SUPPLIED INFORMATION »
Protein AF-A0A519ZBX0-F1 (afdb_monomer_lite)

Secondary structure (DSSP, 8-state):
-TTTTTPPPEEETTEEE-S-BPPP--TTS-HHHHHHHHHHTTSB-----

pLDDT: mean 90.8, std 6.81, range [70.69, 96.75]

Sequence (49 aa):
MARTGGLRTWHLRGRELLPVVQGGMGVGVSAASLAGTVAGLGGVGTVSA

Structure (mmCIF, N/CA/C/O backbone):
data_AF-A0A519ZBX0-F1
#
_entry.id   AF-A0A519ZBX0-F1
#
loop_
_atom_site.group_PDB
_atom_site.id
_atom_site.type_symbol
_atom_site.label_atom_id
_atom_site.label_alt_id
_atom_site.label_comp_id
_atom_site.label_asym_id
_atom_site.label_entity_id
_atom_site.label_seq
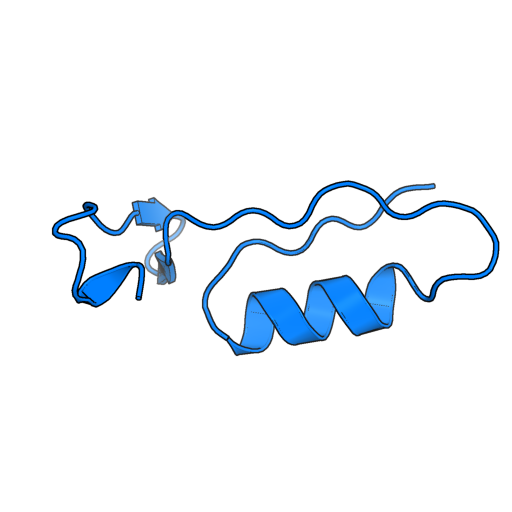_id
_atom_site.pdbx_PDB_ins_code
_atom_site.Cartn_x
_atom_site.Cartn_y
_atom_site.Cartn_z
_atom_site.occupancy
_atom_site.B_iso_or_equiv
_atom_site.auth_seq_id
_atom_site.auth
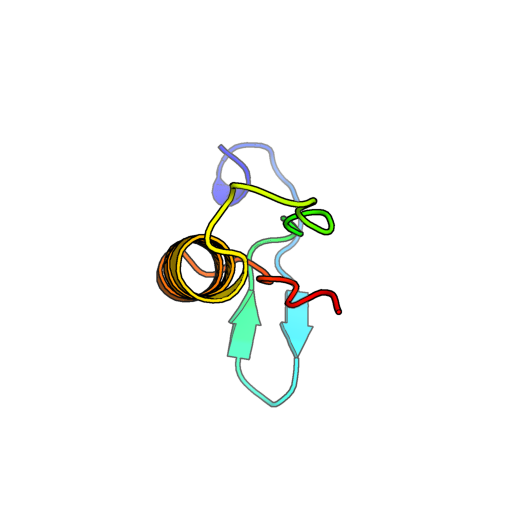_comp_id
_atom_site.auth_asym_id
_atom_site.auth_atom_id
_atom_site.pdbx_PDB_model_num
ATOM 1 N N . MET A 1 1 ? 2.153 3.038 13.737 1.00 71.06 1 MET A N 1
ATOM 2 C CA . MET A 1 1 ? 1.784 4.453 13.959 1.00 71.06 1 MET A CA 1
ATOM 3 C C . MET A 1 1 ? 0.349 4.748 13.558 1.00 71.06 1 MET A C 1
ATOM 5 O O . MET A 1 1 ? -0.414 5.096 14.440 1.00 71.06 1 MET A O 1
ATOM 9 N N . ALA A 1 2 ? -0.072 4.540 12.303 1.00 82.50 2 ALA A N 1
ATOM 10 C CA . ALA A 1 2 ? -1.464 4.817 11.907 1.00 82.50 2 ALA A CA 1
ATOM 11 C C . ALA A 1 2 ? -2.510 4.081 12.777 1.00 82.50 2 ALA A C 1
ATOM 13 O O . ALA A 1 2 ? -3.433 4.703 13.286 1.00 82.50 2 ALA A O 1
ATOM 14 N N . ARG A 1 3 ? -2.300 2.782 13.047 1.00 82.56 3 ARG A N 1
ATOM 15 C CA . ARG A 1 3 ? -3.193 1.969 13.901 1.00 82.56 3 ARG A CA 1
ATOM 16 C C . ARG A 1 3 ? -3.192 2.373 15.379 1.00 82.56 3 ARG A C 1
ATOM 18 O O . ARG A 1 3 ? -4.193 2.219 16.059 1.00 82.56 3 ARG A O 1
ATOM 25 N N . THR A 1 4 ? -2.054 2.845 15.882 1.00 89.50 4 THR A N 1
ATOM 26 C CA . THR A 1 4 ? -1.872 3.201 17.297 1.00 89.50 4 THR A CA 1
ATOM 27 C C . THR A 1 4 ? -2.234 4.658 17.579 1.00 89.50 4 THR A C 1
ATOM 29 O O . THR A 1 4 ? -2.515 5.002 18.716 1.00 89.50 4 THR A O 1
ATOM 32 N N . GLY A 1 5 ? -2.245 5.512 16.553 1.00 88.94 5 GLY A N 1
ATOM 33 C CA . GLY A 1 5 ? -2.567 6.937 16.652 1.00 88.94 5 GLY A CA 1
ATOM 34 C C . GLY A 1 5 ? -4.063 7.256 16.639 1.00 88.94 5 GLY A C 1
ATOM 35 O O . GLY A 1 5 ? -4.418 8.414 16.470 1.00 88.94 5 GLY A O 1
ATOM 36 N N . GLY A 1 6 ? -4.942 6.254 16.760 1.00 91.50 6 GLY A N 1
ATOM 37 C CA . GLY A 1 6 ? -6.397 6.453 16.793 1.00 91.50 6 GLY A CA 1
ATOM 38 C C . GLY A 1 6 ? -7.045 6.753 15.436 1.00 91.50 6 GLY A C 1
ATOM 39 O O . GLY A 1 6 ? -8.238 7.048 15.386 1.00 91.50 6 GLY A O 1
ATOM 40 N N . LEU A 1 7 ? -6.298 6.665 14.329 1.00 93.50 7 LEU A N 1
ATOM 41 C CA . LEU A 1 7 ? -6.863 6.857 12.996 1.00 93.50 7 LEU A CA 1
ATOM 42 C C . LEU A 1 7 ? -7.733 5.657 12.610 1.00 93.50 7 LEU A C 1
ATOM 44 O O . LEU A 1 7 ? -7.322 4.501 12.734 1.00 93.50 7 LEU A O 1
ATOM 48 N N . ARG A 1 8 ? -8.933 5.939 12.099 1.00 94.75 8 ARG A N 1
ATOM 49 C CA . ARG A 1 8 ? -9.853 4.910 11.614 1.00 94.75 8 ARG A CA 1
ATOM 50 C C . ARG A 1 8 ? -9.312 4.290 10.325 1.00 94.75 8 ARG A C 1
ATOM 52 O O . ARG A 1 8 ? -8.980 5.006 9.382 1.00 94.75 8 ARG A O 1
ATOM 59 N N . THR A 1 9 ? -9.255 2.963 10.282 1.00 95.62 9 THR A N 1
ATOM 60 C CA . THR A 1 9 ? -8.933 2.206 9.069 1.00 95.62 9 THR A CA 1
ATOM 61 C C . THR A 1 9 ? -10.048 2.324 8.033 1.00 95.62 9 THR A C 1
ATOM 63 O O . THR A 1 9 ? -11.212 2.578 8.357 1.00 95.62 9 THR A O 1
ATOM 66 N N . TRP A 1 10 ? -9.686 2.174 6.763 1.00 96.69 10 TRP A N 1
ATOM 67 C CA . TRP A 1 10 ? -10.620 2.261 5.643 1.00 96.69 10 TRP A CA 1
ATOM 68 C C . TRP A 1 10 ? -11.034 0.875 5.171 1.00 96.69 10 TRP A C 1
ATOM 70 O O . TRP A 1 10 ? -10.230 -0.049 5.187 1.00 96.69 10 TRP A O 1
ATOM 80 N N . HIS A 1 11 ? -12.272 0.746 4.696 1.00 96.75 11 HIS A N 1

WHAT THE TASK ASKS » Set down exactly what runs from the line with "ATOM 59 N N" to the last line of the data above, including both of those lines and no others.

EXPECTED ANSWER »
ATOM 59 N N . THR A 1 9 ? -9.255 2.963 10.282 1.00 95.62 9 THR A N 1
ATOM 60 C CA . THR A 1 9 ? -8.933 2.206 9.069 1.00 95.62 9 THR A CA 1
ATOM 61 C C . THR A 1 9 ? -10.048 2.324 8.033 1.00 95.62 9 THR A C 1
ATOM 63 O O . THR A 1 9 ? -11.212 2.578 8.357 1.00 95.62 9 THR A O 1
ATOM 66 N N . TRP A 1 10 ? -9.686 2.174 6.763 1.00 96.69 10 TRP A N 1
ATOM 67 C CA . TRP A 1 10 ? -10.620 2.261 5.643 1.00 96.69 10 TRP A CA 1
ATOM 68 C C . TRP A 1 10 ? -11.034 0.875 5.171 1.00 96.69 10 TRP A C 1
ATOM 70 O O . TRP A 1 10 ? -10.230 -0.049 5.187 1.00 96.69 10 TRP A O 1
ATOM 80 N N . HIS A 1 11 ? -12.272 0.746 4.696 1.00 96.75 11 HIS A N 1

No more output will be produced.